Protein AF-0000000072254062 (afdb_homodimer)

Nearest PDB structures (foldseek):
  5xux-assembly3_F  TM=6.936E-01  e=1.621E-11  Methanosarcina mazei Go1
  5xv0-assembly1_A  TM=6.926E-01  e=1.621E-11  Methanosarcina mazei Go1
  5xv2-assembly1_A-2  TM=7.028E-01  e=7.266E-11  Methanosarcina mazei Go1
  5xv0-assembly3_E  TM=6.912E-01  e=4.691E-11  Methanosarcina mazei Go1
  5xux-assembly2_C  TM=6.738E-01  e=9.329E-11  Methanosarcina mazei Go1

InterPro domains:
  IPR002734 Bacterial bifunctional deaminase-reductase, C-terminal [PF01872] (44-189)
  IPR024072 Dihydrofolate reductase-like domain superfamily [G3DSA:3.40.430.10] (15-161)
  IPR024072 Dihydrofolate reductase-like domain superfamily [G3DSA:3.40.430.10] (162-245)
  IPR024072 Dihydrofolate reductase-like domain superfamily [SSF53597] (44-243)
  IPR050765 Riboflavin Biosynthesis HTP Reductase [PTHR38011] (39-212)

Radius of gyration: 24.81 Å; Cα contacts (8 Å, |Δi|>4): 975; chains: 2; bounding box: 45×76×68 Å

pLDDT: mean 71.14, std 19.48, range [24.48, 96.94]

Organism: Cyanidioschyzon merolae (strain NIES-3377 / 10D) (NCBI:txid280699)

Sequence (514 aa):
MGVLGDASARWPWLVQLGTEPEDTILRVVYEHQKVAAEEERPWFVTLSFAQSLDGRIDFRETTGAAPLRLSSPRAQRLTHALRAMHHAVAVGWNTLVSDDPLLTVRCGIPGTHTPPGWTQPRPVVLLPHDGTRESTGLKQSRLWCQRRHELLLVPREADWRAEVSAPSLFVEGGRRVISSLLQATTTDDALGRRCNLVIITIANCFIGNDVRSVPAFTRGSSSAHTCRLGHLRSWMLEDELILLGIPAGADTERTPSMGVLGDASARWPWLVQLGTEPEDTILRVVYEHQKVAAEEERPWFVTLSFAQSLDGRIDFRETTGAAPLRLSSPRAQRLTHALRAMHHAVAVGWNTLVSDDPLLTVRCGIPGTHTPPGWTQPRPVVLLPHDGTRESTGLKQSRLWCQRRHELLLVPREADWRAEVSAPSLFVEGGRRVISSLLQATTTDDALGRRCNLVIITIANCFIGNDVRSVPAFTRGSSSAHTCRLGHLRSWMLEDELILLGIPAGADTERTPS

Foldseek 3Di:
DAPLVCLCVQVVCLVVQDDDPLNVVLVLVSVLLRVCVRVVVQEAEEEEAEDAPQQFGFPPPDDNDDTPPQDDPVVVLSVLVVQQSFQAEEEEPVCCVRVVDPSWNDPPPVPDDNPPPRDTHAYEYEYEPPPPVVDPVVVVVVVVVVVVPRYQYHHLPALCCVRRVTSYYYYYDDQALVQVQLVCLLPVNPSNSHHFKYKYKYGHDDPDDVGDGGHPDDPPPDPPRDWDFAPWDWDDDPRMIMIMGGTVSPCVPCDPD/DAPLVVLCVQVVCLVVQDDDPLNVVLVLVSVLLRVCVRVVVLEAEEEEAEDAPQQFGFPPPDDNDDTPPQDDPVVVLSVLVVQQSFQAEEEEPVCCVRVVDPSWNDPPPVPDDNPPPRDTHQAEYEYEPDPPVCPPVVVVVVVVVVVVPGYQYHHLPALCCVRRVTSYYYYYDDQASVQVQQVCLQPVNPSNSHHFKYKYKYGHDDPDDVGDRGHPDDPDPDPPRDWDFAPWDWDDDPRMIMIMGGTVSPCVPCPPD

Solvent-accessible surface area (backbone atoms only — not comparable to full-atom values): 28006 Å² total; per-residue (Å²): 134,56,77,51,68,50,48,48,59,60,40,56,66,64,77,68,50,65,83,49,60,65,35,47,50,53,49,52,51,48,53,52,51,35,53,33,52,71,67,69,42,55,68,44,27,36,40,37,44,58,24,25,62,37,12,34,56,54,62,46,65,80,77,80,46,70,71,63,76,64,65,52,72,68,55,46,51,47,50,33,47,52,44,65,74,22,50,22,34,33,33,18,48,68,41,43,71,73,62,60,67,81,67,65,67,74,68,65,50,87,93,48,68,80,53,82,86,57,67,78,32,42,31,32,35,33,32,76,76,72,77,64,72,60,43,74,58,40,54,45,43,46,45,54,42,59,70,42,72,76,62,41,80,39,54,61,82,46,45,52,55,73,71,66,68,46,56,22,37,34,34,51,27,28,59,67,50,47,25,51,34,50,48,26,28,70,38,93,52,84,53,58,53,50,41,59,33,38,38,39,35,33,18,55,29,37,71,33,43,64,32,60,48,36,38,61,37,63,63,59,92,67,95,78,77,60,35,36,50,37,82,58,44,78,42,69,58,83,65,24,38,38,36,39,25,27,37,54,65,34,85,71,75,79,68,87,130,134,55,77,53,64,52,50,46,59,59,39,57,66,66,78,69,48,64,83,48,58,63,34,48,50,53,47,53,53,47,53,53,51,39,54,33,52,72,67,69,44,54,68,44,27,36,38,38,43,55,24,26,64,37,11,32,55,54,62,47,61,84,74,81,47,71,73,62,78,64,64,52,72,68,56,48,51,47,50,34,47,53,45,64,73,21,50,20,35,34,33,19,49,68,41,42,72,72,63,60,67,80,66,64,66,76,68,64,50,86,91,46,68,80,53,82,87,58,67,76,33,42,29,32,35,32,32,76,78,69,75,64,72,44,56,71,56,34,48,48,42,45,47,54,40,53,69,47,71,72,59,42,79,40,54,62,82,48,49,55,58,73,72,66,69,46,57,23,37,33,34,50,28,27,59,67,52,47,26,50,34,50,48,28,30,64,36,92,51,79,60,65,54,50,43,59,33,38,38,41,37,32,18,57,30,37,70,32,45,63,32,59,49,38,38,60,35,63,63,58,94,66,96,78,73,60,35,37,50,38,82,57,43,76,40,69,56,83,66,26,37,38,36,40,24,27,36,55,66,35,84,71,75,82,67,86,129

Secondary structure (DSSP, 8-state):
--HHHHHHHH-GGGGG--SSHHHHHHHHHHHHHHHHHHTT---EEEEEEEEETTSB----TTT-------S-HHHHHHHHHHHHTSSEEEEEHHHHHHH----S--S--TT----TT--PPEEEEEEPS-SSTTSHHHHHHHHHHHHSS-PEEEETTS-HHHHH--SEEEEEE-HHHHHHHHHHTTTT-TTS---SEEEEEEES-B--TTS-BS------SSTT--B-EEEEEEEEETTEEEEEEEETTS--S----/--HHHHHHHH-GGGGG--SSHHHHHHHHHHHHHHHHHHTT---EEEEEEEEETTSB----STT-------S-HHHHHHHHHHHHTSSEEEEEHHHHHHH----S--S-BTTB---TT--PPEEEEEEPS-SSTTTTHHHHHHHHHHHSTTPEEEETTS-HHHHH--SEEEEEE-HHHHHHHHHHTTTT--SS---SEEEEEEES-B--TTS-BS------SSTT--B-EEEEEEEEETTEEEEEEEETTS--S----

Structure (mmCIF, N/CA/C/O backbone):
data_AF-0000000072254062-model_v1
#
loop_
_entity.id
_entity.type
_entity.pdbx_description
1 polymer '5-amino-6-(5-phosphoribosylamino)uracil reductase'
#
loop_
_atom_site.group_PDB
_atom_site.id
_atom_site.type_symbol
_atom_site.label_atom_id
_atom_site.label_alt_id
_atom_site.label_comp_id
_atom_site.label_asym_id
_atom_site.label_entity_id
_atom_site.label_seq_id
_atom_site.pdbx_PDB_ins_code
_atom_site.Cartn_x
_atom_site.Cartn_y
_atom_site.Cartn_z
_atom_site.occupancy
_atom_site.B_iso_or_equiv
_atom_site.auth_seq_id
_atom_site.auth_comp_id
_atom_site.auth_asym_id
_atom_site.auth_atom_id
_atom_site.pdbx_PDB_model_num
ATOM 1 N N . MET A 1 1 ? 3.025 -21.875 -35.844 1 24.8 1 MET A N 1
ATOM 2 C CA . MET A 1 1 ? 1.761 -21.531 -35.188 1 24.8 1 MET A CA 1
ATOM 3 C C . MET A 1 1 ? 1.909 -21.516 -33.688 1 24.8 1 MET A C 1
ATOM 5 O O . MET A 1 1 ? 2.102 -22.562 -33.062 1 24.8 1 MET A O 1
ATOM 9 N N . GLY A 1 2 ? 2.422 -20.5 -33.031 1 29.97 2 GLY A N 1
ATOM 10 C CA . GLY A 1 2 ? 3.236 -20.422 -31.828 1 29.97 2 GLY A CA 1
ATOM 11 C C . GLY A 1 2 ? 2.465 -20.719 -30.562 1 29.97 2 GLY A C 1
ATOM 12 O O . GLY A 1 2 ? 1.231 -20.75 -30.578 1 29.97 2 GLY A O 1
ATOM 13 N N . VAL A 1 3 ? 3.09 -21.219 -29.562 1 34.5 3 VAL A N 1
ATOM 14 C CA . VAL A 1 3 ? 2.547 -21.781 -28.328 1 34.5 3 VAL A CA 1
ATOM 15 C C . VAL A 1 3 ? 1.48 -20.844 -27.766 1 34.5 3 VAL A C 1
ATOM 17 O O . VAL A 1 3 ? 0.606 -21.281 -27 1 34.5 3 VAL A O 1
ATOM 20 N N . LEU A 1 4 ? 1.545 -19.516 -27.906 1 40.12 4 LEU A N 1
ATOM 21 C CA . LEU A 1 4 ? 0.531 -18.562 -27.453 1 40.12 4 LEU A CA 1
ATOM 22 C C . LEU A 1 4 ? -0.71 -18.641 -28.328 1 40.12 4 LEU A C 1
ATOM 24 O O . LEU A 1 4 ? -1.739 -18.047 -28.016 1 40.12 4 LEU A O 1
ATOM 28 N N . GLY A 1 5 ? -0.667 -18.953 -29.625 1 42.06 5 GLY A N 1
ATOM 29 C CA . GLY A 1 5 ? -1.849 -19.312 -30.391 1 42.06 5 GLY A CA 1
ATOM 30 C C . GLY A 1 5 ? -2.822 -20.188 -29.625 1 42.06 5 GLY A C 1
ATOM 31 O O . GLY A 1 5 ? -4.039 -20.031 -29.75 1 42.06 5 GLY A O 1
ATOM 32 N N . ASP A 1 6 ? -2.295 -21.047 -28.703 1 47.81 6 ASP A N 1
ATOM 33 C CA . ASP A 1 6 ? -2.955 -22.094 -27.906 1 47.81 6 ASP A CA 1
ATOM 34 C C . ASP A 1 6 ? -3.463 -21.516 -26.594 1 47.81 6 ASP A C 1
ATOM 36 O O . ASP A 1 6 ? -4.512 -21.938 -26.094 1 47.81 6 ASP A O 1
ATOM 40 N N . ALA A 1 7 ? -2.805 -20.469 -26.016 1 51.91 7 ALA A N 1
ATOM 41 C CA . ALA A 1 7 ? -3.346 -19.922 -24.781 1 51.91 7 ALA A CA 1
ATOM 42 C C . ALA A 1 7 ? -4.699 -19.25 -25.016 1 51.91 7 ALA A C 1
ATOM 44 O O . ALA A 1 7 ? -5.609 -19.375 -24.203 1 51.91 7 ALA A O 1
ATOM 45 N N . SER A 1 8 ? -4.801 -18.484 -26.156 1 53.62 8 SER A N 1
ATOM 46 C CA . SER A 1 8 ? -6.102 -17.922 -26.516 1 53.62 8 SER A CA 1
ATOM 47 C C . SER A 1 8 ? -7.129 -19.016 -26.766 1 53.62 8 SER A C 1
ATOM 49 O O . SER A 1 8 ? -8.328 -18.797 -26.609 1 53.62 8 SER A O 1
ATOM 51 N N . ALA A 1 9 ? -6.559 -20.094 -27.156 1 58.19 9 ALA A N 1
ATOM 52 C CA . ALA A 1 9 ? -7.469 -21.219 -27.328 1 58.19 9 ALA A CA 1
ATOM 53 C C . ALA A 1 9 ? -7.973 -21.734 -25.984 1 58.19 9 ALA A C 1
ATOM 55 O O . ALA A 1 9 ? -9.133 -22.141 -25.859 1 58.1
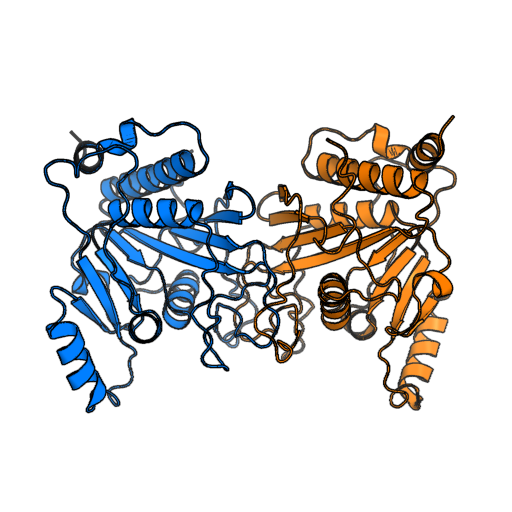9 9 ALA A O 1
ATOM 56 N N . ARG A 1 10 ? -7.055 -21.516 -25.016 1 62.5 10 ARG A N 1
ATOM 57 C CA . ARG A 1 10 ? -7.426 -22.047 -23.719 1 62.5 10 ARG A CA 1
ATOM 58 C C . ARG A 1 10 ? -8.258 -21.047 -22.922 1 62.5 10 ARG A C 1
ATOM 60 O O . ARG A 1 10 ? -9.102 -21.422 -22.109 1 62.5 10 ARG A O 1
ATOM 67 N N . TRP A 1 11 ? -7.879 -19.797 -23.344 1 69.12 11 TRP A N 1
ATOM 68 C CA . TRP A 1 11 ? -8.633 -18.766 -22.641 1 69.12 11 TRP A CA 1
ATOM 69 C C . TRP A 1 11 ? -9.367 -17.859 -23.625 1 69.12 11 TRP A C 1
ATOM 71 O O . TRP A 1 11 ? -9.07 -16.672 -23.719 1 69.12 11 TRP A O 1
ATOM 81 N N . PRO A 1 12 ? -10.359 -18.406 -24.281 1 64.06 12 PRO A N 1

****

**Work to complete:**
Only the span from the line with "ATOM 57 C CA" through the final line of the records goes in the output, each line unchanged.

**Response to the exercise:**
ATOM 57 C CA . ARG A 1 10 ? -7.426 -22.047 -23.719 1 62.5 10 ARG A CA 1
ATOM 58 C C . ARG A 1 10 ? -8.258 -21.047 -22.922 1 62.5 10 ARG A C 1
ATOM 60 O O . ARG A 1 10 ? -9.102 -21.422 -22.109 1 62.5 10 ARG A O 1
ATOM 67 N N . TRP A 1 11 ? -7.879 -19.797 -23.344 1 69.12 11 TRP A N 1
ATOM 68 C CA . TRP A 1 11 ? -8.633 -18.766 -22.641 1 69.12 11 TRP A CA 1
ATOM 69 C C . TRP A 1 11 ? -9.367 -17.859 -23.625 1 69.12 11 TRP A C 1
ATOM 71 O O . TRP A 1 11 ? -9.07 -16.672 -23.719 1 69.12 11 TRP A O 1
ATOM 81 N N . PRO A 1 12 ? -10.359 -18.406 -24.281 1 64.06 12 PRO A N 1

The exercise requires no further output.